This is something of a hodge-podge of issues, most of which touch on the
provinces of several task groups, and several of which are arguably not
primarily the responsibility of task group A.  I'm sure other group
members will tell me if they think I'm totally out of line!


MATERIALS FOR DISTRIBUTION

  1.  Lou Burnard's comments on TGCW09 -- materials on spoken corpus
      classification and mark-up circulated by Steve Crowdy at TEI
      workshop.

  2.  Prototype CDIF DTD derived from ``toy2'' DTD used at TEI workshop.

  3.  Spoken text sample transduced by hand from Longman transcription
      format to prototype CDIF.

  4.  Beginning and end of ``The Wimbledon Poisoner'' automatically
      transduced from OUP pilot corpus mark-up to prototype CDIF.

  5.  UNIX man page for vm2, a mark-up verifier built on the SGML Users
      Group's public domain parser.

  6.  Notes on meeting to discuss the processing of scanned text held
      between OUCS and OUP On 23rd August.

  7.  ``Transcription Design Principles for Spoken Discourse Research'',
      John W Dubois, UCSB, 5th March, 1991
These documents should be numbered.  I suspect that they're all task
group C material.


OUCS STATUS SUMMARY

We have a prototype DTD for CDIF derived from the ``toy2'' subset of TEI
P1.  It works, but needs more work to cut out P1 features that are not a
part of CDIF; to add some attributes peculiar to CDIF; to properly
accommodate spoken materials (see below); and to match the header
content to that which we desire to record in the Corpus (see below).

Using a UNIX adaptation of the public domain SGML parser recently
distributed by the SGML Users Groups, we have successfully parsed a
hand-edited version of sample spoken material from Longman, and an
automatically transduced ``Wimbledon Poisoner'' -- a novel provided by
OUP with Pilot Corpus mark-up.  The parser zips along at 100,000 lines
per minute on a Sun SPARCstation 2.  The MS-DOS version is no slouch
either.  The problem in either case is that the capacity of the parser
(in ``capacity points'') is low: it cannot handle complex DTDs.  At the
moment, this does not appear to be a problem for the BNC project.

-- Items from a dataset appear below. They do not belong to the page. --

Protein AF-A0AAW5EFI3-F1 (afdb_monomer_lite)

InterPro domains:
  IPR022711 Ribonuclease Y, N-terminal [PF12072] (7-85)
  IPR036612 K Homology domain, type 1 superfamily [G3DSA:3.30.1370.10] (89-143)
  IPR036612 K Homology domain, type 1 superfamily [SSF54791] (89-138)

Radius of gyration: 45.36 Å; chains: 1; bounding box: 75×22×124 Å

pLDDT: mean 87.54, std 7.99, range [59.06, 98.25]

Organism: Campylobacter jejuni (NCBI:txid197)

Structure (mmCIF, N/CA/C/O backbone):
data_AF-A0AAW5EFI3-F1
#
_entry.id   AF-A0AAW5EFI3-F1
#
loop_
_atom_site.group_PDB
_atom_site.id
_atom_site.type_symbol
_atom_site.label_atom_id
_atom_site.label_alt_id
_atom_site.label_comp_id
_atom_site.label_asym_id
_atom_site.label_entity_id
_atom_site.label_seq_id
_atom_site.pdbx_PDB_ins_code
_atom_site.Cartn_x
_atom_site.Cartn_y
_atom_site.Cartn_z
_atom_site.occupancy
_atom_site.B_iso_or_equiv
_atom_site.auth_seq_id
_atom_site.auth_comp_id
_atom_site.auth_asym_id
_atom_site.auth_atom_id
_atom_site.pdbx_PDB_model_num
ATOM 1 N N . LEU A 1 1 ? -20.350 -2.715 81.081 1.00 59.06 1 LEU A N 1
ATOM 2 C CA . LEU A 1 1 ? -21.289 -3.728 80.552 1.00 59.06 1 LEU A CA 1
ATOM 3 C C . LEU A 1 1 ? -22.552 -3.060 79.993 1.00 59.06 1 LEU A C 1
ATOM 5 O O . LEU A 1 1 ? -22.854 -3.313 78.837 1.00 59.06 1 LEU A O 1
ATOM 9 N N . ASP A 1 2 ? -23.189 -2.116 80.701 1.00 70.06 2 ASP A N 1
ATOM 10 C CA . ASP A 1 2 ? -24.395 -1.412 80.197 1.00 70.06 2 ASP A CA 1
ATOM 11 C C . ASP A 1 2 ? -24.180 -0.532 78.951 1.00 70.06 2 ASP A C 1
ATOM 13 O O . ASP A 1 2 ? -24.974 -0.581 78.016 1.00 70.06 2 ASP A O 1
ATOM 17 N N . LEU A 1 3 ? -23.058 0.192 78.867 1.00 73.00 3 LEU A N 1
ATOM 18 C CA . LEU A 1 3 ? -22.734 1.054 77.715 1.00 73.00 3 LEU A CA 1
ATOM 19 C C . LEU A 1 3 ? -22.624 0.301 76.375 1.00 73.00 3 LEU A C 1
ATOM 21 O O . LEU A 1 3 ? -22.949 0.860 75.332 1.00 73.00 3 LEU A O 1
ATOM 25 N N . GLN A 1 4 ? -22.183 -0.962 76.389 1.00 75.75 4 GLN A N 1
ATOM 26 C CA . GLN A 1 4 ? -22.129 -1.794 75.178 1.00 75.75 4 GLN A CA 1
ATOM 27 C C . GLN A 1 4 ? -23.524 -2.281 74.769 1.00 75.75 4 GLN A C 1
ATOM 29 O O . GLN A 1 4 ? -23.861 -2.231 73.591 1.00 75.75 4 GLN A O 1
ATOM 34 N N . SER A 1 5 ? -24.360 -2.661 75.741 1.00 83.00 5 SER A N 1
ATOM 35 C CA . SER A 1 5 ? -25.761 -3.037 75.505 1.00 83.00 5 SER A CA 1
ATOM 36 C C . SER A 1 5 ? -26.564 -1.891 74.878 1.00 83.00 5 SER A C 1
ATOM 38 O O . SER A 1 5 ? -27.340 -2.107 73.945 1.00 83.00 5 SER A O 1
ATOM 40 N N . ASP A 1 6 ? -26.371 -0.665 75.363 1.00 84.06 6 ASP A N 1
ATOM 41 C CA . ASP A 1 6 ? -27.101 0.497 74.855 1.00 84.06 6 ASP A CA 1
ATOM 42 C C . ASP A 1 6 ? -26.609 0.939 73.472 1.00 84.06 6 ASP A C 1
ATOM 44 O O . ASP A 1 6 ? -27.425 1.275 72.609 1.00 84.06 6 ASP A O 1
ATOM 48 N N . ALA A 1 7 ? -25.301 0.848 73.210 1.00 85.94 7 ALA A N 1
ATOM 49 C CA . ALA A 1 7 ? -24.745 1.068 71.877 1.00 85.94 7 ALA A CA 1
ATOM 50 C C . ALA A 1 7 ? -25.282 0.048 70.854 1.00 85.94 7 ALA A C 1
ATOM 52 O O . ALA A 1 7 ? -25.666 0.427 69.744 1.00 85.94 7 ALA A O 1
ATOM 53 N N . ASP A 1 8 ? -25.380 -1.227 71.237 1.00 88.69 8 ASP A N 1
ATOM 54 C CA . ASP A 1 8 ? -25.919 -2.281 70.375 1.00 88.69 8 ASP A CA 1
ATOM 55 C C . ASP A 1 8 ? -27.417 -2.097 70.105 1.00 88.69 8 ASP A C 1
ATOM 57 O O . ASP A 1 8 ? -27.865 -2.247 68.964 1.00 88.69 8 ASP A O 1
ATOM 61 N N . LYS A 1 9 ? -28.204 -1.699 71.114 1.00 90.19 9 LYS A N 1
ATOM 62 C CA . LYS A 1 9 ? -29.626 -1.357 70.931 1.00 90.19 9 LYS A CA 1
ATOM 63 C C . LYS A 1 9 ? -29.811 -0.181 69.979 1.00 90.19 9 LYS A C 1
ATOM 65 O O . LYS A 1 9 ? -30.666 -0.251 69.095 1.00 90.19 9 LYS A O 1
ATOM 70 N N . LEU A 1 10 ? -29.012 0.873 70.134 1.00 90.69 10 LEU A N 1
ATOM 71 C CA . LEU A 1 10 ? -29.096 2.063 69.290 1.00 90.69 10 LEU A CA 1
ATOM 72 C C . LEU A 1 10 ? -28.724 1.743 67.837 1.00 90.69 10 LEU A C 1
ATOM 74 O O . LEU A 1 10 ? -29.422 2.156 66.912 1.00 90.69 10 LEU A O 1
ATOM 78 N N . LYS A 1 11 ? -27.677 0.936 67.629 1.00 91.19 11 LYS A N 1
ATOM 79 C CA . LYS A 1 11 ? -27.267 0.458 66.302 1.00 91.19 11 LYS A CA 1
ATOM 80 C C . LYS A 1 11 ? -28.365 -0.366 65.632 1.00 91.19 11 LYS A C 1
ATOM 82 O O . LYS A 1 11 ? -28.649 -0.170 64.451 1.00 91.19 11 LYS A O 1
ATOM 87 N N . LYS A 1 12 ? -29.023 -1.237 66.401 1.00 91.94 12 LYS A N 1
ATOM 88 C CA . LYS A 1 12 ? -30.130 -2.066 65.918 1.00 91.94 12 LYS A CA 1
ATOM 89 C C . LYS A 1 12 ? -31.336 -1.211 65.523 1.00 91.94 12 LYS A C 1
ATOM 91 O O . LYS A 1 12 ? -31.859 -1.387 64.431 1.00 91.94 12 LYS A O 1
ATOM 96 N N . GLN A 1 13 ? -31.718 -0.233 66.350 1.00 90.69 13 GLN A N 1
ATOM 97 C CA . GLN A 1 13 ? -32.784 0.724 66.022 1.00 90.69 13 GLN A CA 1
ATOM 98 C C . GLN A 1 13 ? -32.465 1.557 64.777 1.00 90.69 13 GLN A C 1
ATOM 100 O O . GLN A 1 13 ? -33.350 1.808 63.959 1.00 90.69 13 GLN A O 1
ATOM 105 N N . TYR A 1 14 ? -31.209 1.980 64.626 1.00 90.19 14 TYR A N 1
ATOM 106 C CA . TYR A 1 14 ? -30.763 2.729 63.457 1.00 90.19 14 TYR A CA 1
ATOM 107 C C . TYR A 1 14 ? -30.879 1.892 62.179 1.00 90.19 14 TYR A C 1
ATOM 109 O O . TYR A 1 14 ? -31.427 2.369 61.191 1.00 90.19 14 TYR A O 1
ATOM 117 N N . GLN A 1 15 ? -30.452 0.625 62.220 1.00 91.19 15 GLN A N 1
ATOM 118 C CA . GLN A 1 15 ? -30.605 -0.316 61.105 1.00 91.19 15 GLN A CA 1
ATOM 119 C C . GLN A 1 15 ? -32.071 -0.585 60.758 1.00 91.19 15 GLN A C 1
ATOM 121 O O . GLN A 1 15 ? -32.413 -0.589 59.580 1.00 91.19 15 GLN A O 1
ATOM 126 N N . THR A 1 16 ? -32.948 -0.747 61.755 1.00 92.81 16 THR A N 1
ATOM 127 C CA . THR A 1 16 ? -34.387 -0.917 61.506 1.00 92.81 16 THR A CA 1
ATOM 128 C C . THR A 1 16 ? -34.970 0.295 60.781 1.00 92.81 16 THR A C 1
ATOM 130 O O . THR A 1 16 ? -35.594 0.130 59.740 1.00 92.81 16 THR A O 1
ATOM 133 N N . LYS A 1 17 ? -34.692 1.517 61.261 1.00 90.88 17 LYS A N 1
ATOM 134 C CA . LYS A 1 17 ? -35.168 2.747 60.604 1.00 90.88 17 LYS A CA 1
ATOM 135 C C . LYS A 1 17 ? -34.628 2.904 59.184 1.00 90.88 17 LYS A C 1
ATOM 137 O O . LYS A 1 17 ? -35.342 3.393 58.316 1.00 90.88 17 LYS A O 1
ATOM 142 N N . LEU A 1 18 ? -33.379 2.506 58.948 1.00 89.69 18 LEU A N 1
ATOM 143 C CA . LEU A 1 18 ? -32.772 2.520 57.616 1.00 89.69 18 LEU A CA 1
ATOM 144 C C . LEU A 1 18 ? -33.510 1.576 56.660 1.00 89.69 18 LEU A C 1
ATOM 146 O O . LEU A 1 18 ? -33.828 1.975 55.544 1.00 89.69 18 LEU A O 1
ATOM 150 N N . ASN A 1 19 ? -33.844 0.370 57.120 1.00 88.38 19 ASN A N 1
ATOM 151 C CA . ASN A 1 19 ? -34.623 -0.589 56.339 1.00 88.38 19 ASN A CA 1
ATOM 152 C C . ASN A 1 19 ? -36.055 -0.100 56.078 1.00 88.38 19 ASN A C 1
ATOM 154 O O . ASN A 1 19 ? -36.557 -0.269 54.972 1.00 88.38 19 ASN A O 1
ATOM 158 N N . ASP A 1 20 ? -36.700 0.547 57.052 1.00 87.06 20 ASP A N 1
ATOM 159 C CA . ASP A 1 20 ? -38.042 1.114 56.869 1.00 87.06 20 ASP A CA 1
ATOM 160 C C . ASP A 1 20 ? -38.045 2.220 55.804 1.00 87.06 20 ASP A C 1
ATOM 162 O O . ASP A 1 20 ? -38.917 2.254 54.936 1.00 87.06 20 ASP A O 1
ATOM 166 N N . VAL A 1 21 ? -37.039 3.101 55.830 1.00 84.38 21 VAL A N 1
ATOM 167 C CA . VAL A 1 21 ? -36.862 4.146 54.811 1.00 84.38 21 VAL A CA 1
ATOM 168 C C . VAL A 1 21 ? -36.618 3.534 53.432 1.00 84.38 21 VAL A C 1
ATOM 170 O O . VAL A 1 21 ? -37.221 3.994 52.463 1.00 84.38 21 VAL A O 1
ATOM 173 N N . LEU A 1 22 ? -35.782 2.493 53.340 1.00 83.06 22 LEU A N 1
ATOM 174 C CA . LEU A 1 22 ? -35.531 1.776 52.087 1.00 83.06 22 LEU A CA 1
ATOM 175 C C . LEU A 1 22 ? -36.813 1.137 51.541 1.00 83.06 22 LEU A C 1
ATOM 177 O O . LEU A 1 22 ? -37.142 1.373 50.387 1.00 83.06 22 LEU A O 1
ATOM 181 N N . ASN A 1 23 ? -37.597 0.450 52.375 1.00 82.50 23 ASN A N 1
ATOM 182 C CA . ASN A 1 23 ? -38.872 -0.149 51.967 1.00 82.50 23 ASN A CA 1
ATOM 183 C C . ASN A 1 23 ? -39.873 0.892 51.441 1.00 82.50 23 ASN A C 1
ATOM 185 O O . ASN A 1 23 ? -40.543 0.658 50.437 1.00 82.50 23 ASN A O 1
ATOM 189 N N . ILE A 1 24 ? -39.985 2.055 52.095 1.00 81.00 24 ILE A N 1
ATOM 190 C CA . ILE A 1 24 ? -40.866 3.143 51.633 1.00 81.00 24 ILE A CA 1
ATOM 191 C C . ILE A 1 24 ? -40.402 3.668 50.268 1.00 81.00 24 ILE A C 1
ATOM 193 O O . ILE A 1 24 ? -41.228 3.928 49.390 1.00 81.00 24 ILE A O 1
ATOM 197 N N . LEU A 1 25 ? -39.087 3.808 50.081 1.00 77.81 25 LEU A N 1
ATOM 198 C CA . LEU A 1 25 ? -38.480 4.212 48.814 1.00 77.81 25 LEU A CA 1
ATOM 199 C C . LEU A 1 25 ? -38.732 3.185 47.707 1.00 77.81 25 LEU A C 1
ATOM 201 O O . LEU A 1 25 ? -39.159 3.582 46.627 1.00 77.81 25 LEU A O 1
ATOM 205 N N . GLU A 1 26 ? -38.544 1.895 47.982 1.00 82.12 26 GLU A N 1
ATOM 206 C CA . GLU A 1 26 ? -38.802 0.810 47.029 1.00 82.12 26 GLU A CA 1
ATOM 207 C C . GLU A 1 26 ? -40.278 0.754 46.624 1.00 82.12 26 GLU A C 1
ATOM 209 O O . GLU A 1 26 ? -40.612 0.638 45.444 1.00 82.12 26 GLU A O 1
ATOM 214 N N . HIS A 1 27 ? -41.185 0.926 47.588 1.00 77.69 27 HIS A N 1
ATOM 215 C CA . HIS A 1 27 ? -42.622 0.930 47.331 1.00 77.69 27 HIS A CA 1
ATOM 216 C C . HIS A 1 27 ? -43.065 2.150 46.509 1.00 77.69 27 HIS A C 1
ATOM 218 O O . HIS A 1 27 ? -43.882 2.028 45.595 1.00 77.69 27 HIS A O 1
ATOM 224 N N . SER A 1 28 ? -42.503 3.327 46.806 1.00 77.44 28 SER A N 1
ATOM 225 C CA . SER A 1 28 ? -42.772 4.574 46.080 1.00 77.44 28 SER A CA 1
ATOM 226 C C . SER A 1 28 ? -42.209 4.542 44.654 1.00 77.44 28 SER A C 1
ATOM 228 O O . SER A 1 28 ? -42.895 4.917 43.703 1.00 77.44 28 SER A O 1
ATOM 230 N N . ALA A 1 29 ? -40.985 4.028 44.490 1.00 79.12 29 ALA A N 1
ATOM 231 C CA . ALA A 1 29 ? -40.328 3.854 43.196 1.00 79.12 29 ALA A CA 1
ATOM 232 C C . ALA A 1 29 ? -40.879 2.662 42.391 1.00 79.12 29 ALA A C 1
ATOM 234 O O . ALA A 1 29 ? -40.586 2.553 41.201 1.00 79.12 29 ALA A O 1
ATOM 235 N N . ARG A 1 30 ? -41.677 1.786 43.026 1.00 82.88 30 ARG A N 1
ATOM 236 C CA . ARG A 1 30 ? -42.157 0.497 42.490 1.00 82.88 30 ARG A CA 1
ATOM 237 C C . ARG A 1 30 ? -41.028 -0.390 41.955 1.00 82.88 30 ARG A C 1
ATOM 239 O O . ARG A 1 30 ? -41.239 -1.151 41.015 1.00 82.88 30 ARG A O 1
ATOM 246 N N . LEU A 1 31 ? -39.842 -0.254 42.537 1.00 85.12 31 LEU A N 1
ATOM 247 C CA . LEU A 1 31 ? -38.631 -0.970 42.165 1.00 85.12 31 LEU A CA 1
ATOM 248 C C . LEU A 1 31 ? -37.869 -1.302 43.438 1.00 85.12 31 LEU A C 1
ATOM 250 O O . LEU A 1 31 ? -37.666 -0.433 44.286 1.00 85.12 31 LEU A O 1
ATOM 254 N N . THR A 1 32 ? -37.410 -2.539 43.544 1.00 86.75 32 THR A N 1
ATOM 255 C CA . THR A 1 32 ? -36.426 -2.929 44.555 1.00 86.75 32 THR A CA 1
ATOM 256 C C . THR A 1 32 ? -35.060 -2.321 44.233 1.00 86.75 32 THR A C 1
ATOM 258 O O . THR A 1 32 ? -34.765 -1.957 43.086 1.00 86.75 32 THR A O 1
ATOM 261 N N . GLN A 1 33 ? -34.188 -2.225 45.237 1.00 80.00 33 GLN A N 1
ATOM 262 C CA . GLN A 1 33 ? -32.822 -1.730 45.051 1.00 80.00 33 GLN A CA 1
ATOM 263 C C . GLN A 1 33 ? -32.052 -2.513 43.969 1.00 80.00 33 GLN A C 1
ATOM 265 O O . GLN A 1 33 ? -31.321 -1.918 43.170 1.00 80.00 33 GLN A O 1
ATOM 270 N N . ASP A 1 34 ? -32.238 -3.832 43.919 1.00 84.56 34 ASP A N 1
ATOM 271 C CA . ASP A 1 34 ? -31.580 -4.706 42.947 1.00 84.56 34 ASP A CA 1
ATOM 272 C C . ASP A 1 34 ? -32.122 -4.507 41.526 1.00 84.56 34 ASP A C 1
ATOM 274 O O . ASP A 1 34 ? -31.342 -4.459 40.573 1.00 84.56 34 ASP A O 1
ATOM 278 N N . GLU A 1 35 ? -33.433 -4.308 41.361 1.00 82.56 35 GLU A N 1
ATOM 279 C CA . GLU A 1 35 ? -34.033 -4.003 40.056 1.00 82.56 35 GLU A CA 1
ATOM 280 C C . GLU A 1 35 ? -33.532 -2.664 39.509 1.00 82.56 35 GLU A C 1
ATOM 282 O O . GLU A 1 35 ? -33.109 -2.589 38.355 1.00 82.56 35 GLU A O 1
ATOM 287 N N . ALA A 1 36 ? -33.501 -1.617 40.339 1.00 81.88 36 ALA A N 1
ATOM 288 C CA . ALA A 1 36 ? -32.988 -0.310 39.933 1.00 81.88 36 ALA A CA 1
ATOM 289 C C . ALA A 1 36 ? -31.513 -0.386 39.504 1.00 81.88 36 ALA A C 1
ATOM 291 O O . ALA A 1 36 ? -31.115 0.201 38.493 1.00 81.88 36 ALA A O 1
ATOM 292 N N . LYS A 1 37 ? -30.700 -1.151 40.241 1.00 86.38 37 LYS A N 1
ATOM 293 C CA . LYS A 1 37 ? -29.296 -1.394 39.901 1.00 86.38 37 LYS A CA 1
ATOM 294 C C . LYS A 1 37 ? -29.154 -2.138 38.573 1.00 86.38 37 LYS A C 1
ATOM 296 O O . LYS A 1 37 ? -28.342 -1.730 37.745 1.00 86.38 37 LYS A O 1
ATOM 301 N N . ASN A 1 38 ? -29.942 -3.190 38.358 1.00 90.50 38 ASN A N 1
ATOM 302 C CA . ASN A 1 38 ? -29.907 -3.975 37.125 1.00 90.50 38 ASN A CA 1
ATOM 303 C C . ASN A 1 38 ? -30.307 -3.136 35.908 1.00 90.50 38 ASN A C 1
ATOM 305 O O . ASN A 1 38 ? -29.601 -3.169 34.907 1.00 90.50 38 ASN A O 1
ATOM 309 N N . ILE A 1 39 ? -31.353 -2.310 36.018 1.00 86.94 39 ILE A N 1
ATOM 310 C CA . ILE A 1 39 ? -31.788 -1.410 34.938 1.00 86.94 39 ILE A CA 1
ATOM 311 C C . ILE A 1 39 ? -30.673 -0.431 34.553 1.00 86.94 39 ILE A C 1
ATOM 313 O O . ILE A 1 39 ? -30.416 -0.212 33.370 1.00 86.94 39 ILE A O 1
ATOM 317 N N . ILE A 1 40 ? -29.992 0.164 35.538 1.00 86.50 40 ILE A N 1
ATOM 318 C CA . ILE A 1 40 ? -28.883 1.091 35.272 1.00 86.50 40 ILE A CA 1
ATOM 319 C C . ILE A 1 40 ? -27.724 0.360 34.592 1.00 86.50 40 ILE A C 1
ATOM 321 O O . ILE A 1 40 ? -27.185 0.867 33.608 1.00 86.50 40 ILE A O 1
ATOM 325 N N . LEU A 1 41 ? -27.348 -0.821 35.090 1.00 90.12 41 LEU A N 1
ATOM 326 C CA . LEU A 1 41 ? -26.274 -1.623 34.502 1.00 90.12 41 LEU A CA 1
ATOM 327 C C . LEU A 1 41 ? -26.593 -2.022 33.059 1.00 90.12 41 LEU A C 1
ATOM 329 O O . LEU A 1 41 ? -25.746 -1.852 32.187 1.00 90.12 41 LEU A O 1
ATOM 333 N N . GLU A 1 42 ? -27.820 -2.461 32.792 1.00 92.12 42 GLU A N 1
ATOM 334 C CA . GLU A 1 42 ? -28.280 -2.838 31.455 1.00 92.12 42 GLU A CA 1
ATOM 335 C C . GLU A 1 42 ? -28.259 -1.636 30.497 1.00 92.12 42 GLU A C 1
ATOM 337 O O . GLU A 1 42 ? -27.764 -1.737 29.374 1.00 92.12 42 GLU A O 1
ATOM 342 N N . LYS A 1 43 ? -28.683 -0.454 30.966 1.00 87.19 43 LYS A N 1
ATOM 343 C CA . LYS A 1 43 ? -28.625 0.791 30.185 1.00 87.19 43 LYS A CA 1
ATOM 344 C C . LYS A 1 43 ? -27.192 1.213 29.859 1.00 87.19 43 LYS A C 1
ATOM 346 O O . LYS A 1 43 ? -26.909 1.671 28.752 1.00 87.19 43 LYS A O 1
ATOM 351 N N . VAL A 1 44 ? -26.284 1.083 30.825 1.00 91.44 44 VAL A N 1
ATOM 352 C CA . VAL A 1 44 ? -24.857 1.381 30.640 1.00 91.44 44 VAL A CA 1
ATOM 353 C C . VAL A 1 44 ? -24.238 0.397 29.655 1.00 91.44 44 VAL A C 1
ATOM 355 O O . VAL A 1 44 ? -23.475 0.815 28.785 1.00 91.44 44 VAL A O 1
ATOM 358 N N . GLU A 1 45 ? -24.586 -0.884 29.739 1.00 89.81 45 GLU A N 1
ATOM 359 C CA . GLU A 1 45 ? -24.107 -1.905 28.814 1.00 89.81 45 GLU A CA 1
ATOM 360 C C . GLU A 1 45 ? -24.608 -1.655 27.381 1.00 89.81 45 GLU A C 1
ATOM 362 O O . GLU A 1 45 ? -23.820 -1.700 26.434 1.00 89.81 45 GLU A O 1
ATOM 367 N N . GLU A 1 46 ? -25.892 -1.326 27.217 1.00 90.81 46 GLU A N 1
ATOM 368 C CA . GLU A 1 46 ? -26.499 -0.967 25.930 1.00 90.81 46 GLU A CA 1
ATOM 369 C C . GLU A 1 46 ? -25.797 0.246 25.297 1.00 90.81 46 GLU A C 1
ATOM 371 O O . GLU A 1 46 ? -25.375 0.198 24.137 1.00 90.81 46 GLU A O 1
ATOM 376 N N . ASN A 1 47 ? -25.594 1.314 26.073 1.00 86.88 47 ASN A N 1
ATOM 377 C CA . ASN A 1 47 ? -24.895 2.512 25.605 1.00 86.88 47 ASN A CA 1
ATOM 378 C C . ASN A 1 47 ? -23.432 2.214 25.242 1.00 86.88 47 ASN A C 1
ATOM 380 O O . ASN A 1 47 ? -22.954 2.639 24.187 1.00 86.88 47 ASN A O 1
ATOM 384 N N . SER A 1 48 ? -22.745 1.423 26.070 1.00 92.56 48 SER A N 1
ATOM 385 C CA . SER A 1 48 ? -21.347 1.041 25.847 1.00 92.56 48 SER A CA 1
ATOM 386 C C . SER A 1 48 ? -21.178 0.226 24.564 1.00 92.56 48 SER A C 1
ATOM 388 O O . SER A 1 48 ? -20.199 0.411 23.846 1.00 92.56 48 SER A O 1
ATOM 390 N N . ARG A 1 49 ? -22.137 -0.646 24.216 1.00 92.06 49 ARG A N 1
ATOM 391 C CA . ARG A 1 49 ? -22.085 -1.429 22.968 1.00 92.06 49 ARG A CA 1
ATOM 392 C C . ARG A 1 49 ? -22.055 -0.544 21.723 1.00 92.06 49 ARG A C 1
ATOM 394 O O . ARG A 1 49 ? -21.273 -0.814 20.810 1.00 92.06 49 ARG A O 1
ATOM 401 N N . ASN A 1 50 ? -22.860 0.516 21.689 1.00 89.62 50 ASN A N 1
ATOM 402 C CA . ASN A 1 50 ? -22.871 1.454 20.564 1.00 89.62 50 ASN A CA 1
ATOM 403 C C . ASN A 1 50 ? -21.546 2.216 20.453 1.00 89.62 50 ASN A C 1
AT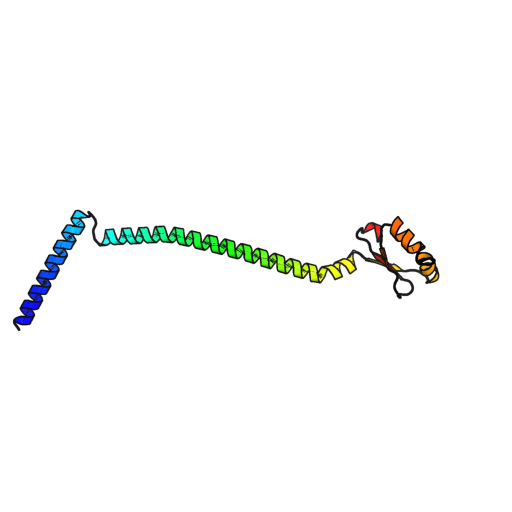OM 405 O O . ASN A 1 50 ? -20.998 2.368 19.359 1.00 89.62 50 ASN A O 1
ATOM 409 N N . GLU A 1 51 ? -21.007 2.655 21.586 1.00 91.88 51 GLU A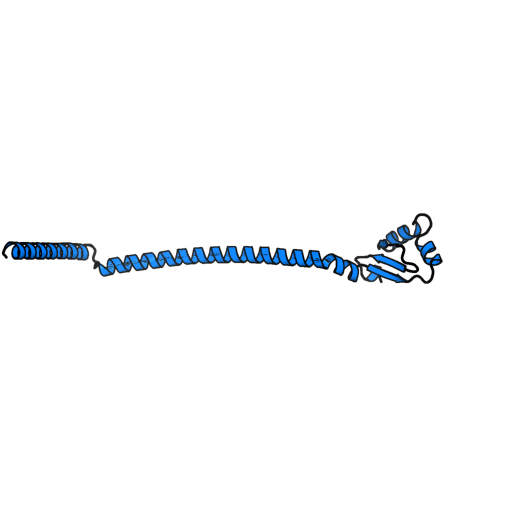 N 1
ATOM 410 C CA . GLU A 1 51 ? -19.746 3.390 21.637 1.00 91.88 51 GLU A CA 1
ATOM 411 C C . GLU A 1 51 ? -18.564 2.510 21.202 1.00 91.88 51 GLU A C 1
ATOM 413 O O . GLU A 1 51 ? -17.760 2.912 20.358 1.00 91.88 51 GLU A O 1
ATOM 418 N N . ILE A 1 52 ? -18.529 1.255 21.662 1.00 94.44 52 ILE A N 1
ATOM 419 C CA . ILE A 1 52 ? -17.562 0.245 21.216 1.00 94.44 52 ILE A CA 1
ATOM 420 C C . ILE A 1 52 ? -17.675 0.019 19.704 1.00 94.44 52 ILE A C 1
ATOM 422 O O . ILE A 1 52 ? -16.657 0.022 19.014 1.00 94.44 52 ILE A O 1
ATOM 426 N N . ALA A 1 53 ? -18.886 -0.129 19.159 1.00 94.25 53 ALA A N 1
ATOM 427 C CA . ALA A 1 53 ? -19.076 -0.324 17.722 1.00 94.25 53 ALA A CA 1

We can provide MS-DOS or SunOS versions of the parser, with source code,
to anybody who wants them.

We also have a prototype database, on which more work will be done in
September.  To some extent, further development awaits decisions on the
content and format of the header materials for Corpus texts.  (See
below.)

Talks between OUCS and OUP have resulted in agreement on the processing
and disposition of texts scanned for the BNC project on the OUCS KDEM.


MARK-UP OF SPOKEN CORPUS MATERIAL

The TEI workgroup on spoken texts is meeting on 2nd October in Oxford
immediately after the ``Using Corpora'' conference (29th September - 1st
October).  As a representative of the BNC, Steve Crowdy would be most
welcome to attend.

The workgroup is well advanced in the development of a TEI mark-up for
spoken material, but does not wish to go public yet.  A hint of its
thinking can be seen in the current support for spoken material in the
prototype CDIF DTD.  Because of the imminence of the appearance of a TEI
mark-up specification, OUCS has not yet specified extensions to CDIF for
this purpose.  (Milestone III/2, due in July, required this
specification.)  Particularly in view of the recent progress on the
specification and processing of CDIF for written texts, OUCS feels that
it would be better to delay a decision on the mark-up for spoken
materials until further input has been obtained from the TEI workgroup.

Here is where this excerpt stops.